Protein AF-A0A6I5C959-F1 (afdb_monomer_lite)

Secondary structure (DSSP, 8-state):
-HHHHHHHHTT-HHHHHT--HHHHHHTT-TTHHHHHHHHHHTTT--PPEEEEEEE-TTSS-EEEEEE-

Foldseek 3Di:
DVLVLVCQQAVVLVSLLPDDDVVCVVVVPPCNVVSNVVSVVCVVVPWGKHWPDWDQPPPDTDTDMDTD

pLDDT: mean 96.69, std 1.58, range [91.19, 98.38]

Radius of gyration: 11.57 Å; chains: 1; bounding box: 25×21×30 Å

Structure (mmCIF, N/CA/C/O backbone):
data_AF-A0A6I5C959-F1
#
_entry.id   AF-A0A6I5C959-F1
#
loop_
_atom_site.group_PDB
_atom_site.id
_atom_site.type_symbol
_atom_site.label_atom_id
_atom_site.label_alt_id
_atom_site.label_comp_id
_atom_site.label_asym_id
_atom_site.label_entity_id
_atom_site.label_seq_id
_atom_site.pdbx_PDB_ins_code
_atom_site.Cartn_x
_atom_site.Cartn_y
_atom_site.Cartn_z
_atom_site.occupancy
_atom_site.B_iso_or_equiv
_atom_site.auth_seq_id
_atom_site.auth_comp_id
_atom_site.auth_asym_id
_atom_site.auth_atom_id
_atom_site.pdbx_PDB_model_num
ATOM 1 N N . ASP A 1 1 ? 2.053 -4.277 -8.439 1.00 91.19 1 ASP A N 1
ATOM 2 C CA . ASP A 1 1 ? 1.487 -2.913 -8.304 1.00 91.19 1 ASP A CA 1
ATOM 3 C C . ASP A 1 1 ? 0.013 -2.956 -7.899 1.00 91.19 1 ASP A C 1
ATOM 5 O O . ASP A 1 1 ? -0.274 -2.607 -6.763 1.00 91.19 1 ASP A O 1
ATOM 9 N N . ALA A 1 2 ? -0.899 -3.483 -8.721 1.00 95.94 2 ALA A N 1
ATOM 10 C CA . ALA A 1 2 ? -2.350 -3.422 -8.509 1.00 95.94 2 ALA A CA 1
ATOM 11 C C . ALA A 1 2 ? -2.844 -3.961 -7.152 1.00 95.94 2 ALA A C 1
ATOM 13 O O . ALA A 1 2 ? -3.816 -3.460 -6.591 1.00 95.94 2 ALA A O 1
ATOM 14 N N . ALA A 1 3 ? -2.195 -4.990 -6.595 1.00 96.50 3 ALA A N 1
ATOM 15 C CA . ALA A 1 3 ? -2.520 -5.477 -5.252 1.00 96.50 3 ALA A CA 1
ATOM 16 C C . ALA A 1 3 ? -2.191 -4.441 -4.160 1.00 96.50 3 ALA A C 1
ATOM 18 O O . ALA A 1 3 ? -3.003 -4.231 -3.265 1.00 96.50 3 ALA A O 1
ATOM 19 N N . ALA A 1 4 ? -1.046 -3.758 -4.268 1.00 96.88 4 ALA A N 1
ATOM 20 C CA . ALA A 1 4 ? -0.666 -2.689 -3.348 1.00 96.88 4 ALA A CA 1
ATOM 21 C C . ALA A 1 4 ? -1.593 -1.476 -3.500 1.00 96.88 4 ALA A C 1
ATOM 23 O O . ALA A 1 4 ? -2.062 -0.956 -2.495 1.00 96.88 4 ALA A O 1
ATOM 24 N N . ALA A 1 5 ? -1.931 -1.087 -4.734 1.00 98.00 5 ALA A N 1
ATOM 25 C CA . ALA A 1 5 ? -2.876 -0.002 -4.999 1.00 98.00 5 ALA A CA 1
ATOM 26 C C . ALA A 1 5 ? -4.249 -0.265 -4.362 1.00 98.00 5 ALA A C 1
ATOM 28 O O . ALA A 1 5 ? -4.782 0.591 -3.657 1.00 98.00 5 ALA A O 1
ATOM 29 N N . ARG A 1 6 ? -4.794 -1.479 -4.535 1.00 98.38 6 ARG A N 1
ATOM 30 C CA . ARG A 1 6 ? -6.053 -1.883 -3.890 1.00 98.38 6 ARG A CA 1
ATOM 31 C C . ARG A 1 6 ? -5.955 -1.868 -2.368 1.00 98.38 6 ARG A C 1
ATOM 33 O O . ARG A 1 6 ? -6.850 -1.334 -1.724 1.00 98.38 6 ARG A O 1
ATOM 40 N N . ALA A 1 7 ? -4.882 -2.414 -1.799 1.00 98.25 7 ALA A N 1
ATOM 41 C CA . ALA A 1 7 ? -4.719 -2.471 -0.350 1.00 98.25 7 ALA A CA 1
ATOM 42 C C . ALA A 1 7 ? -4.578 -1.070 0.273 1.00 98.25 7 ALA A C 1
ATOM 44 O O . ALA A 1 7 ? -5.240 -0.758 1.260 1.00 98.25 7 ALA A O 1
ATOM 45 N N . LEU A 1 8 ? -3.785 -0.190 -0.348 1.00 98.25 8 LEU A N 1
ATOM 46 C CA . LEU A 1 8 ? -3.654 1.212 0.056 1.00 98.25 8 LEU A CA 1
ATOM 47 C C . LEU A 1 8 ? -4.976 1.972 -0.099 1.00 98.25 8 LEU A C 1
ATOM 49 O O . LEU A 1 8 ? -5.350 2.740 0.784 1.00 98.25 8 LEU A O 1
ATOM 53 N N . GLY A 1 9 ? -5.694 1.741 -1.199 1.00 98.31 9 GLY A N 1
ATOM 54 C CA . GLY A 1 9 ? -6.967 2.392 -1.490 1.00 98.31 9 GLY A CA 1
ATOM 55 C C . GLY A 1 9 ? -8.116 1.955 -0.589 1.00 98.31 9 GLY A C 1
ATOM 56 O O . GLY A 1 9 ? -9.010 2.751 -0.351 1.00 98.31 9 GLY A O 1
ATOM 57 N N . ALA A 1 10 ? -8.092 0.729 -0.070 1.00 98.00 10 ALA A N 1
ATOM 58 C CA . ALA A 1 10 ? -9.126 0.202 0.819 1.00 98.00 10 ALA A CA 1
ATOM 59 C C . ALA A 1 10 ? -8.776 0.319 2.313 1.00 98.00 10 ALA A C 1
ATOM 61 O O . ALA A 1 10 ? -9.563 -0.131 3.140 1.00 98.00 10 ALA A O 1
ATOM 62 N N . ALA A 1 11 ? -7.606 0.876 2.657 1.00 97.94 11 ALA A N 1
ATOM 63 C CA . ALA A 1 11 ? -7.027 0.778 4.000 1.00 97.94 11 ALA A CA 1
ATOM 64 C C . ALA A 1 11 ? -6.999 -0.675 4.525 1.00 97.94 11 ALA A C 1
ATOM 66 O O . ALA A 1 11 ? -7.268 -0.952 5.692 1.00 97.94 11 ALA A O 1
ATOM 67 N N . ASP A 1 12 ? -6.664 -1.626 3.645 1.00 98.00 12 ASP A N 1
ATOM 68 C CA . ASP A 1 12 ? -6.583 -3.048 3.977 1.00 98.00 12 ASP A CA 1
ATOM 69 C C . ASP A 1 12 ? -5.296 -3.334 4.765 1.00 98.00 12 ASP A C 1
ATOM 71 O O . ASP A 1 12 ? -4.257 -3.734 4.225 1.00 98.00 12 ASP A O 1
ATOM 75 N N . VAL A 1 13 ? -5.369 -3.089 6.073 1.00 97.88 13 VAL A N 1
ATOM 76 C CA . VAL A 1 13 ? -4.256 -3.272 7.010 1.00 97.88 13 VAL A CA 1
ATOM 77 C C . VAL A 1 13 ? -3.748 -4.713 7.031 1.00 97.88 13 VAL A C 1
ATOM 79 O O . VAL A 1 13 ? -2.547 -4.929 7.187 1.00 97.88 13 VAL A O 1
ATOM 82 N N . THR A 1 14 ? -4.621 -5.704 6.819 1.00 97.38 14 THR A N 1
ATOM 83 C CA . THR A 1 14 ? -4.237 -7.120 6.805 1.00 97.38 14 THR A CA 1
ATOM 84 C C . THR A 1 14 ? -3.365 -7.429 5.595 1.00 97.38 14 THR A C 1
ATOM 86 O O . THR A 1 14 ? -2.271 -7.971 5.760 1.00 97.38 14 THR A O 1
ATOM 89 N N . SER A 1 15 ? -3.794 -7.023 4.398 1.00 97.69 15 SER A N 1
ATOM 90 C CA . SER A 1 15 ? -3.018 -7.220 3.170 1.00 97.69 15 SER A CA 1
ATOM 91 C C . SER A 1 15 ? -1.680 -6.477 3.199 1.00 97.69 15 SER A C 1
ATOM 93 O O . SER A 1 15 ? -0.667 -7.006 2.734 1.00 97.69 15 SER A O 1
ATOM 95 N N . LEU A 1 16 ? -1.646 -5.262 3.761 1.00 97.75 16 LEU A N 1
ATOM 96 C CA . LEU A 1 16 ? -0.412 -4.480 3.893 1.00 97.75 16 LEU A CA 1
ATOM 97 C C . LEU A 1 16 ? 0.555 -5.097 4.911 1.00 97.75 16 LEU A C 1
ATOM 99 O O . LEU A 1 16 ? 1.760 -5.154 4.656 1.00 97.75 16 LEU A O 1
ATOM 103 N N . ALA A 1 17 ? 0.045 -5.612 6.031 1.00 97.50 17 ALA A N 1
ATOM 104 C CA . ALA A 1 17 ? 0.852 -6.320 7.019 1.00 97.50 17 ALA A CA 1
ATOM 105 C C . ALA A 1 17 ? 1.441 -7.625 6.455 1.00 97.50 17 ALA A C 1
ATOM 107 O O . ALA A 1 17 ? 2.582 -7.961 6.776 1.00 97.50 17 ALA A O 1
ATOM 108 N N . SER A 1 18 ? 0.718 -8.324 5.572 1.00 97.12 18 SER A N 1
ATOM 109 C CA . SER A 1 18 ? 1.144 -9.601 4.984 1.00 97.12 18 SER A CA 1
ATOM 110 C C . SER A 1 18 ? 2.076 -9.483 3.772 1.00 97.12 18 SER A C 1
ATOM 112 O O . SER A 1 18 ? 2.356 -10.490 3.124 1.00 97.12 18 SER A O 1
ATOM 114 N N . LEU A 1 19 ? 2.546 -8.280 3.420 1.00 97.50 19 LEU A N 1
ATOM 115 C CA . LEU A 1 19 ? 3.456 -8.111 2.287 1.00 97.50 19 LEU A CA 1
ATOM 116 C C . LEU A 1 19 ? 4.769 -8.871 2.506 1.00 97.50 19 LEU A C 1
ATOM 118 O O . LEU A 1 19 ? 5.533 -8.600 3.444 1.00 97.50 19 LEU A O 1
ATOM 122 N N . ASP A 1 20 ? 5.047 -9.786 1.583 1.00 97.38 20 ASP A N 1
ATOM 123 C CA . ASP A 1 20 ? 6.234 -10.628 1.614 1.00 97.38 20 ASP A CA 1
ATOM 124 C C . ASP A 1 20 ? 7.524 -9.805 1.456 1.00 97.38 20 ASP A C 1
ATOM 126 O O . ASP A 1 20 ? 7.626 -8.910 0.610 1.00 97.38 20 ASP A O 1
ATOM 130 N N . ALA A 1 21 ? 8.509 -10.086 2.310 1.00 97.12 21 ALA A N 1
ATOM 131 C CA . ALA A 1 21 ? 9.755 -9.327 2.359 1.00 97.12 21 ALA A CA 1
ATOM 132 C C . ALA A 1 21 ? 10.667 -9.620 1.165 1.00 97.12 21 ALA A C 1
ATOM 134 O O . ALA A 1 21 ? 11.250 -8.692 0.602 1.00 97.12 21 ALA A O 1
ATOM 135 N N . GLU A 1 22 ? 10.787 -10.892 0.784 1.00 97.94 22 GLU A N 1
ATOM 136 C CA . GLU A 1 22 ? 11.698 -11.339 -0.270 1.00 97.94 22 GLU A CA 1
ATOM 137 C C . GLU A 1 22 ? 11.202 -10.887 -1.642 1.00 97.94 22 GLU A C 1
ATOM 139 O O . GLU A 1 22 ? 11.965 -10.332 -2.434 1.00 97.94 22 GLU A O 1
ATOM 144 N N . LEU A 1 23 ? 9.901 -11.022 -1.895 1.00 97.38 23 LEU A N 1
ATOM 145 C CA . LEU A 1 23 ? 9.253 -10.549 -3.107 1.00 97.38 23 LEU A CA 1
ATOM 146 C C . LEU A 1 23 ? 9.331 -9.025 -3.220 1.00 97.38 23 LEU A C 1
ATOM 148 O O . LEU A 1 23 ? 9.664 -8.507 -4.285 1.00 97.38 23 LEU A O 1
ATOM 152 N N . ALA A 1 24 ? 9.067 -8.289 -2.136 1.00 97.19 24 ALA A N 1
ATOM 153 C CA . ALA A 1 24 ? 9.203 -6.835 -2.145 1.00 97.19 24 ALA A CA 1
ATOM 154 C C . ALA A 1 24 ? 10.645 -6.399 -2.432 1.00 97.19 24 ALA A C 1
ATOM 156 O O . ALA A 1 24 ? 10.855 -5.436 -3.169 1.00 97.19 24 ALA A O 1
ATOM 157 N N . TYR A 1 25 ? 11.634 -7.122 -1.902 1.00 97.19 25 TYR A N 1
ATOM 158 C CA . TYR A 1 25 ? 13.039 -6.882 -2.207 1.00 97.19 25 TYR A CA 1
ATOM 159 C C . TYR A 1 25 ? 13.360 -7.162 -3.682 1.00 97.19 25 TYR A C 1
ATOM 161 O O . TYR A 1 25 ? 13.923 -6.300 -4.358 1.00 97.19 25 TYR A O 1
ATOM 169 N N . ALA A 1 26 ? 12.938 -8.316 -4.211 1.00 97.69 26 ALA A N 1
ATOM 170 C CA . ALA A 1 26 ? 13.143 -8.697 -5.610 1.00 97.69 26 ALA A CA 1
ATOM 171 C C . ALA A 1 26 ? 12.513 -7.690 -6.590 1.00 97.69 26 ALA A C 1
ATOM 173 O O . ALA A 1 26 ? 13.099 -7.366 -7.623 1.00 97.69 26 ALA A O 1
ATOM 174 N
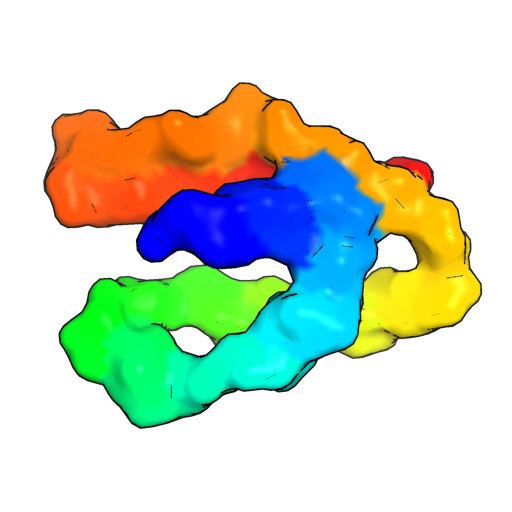 N . LEU A 1 27 ? 11.347 -7.148 -6.231 1.00 95.81 27 LEU A N 1
ATOM 175 C CA . LEU A 1 27 ? 10.622 -6.130 -6.995 1.00 95.81 27 LEU A CA 1
ATOM 176 C C . LEU A 1 27 ? 11.058 -4.688 -6.677 1.00 95.81 27 LEU A C 1
ATOM 178 O O . LEU A 1 27 ? 10.518 -3.751 -7.260 1.00 95.81 27 LEU A O 1
ATOM 182 N N . LYS A 1 28 ? 12.031 -4.492 -5.775 1.00 96.12 28 LYS A N 1
ATOM 183 C CA . LYS A 1 28 ? 12.561 -3.182 -5.349 1.00 96.12 28 LYS A CA 1
ATOM 184 C C . LYS A 1 28 ? 11.496 -2.230 -4.781 1.00 96.12 28 LYS A C 1
ATOM 186 O O . LYS A 1 28 ? 11.560 -1.016 -4.970 1.00 96.12 28 LYS A O 1
ATOM 191 N N . VAL A 1 29 ? 10.519 -2.770 -4.057 1.00 96.69 29 VAL A N 1
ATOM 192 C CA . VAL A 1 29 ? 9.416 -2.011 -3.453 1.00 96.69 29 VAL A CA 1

------------------------------

> [What to work on]:
Could you return exactly the stretch of the data above that starts at the line with "ATOM 156 O O" and ends at the line with "ATOM 159 C C", both lines included?

> [Response area]:
ATOM 156 O O . ALA A 1 24 ? 10.855 -5.436 -3.169 1.00 97.19 24 ALA A O 1
ATOM 157 N N . TYR A 1 25 ? 11.634 -7.122 -1.902 1.00 97.19 25 TYR A N 1
ATOM 158 C CA . TYR A 1 25 ? 13.039 -6.882 -2.207 1.00 97.19 25 TYR A CA 1
ATOM 159 C C . TYR A 1 25 ? 13.360 -7.162 -3.682 1.00 97.19 25 TYR A C 1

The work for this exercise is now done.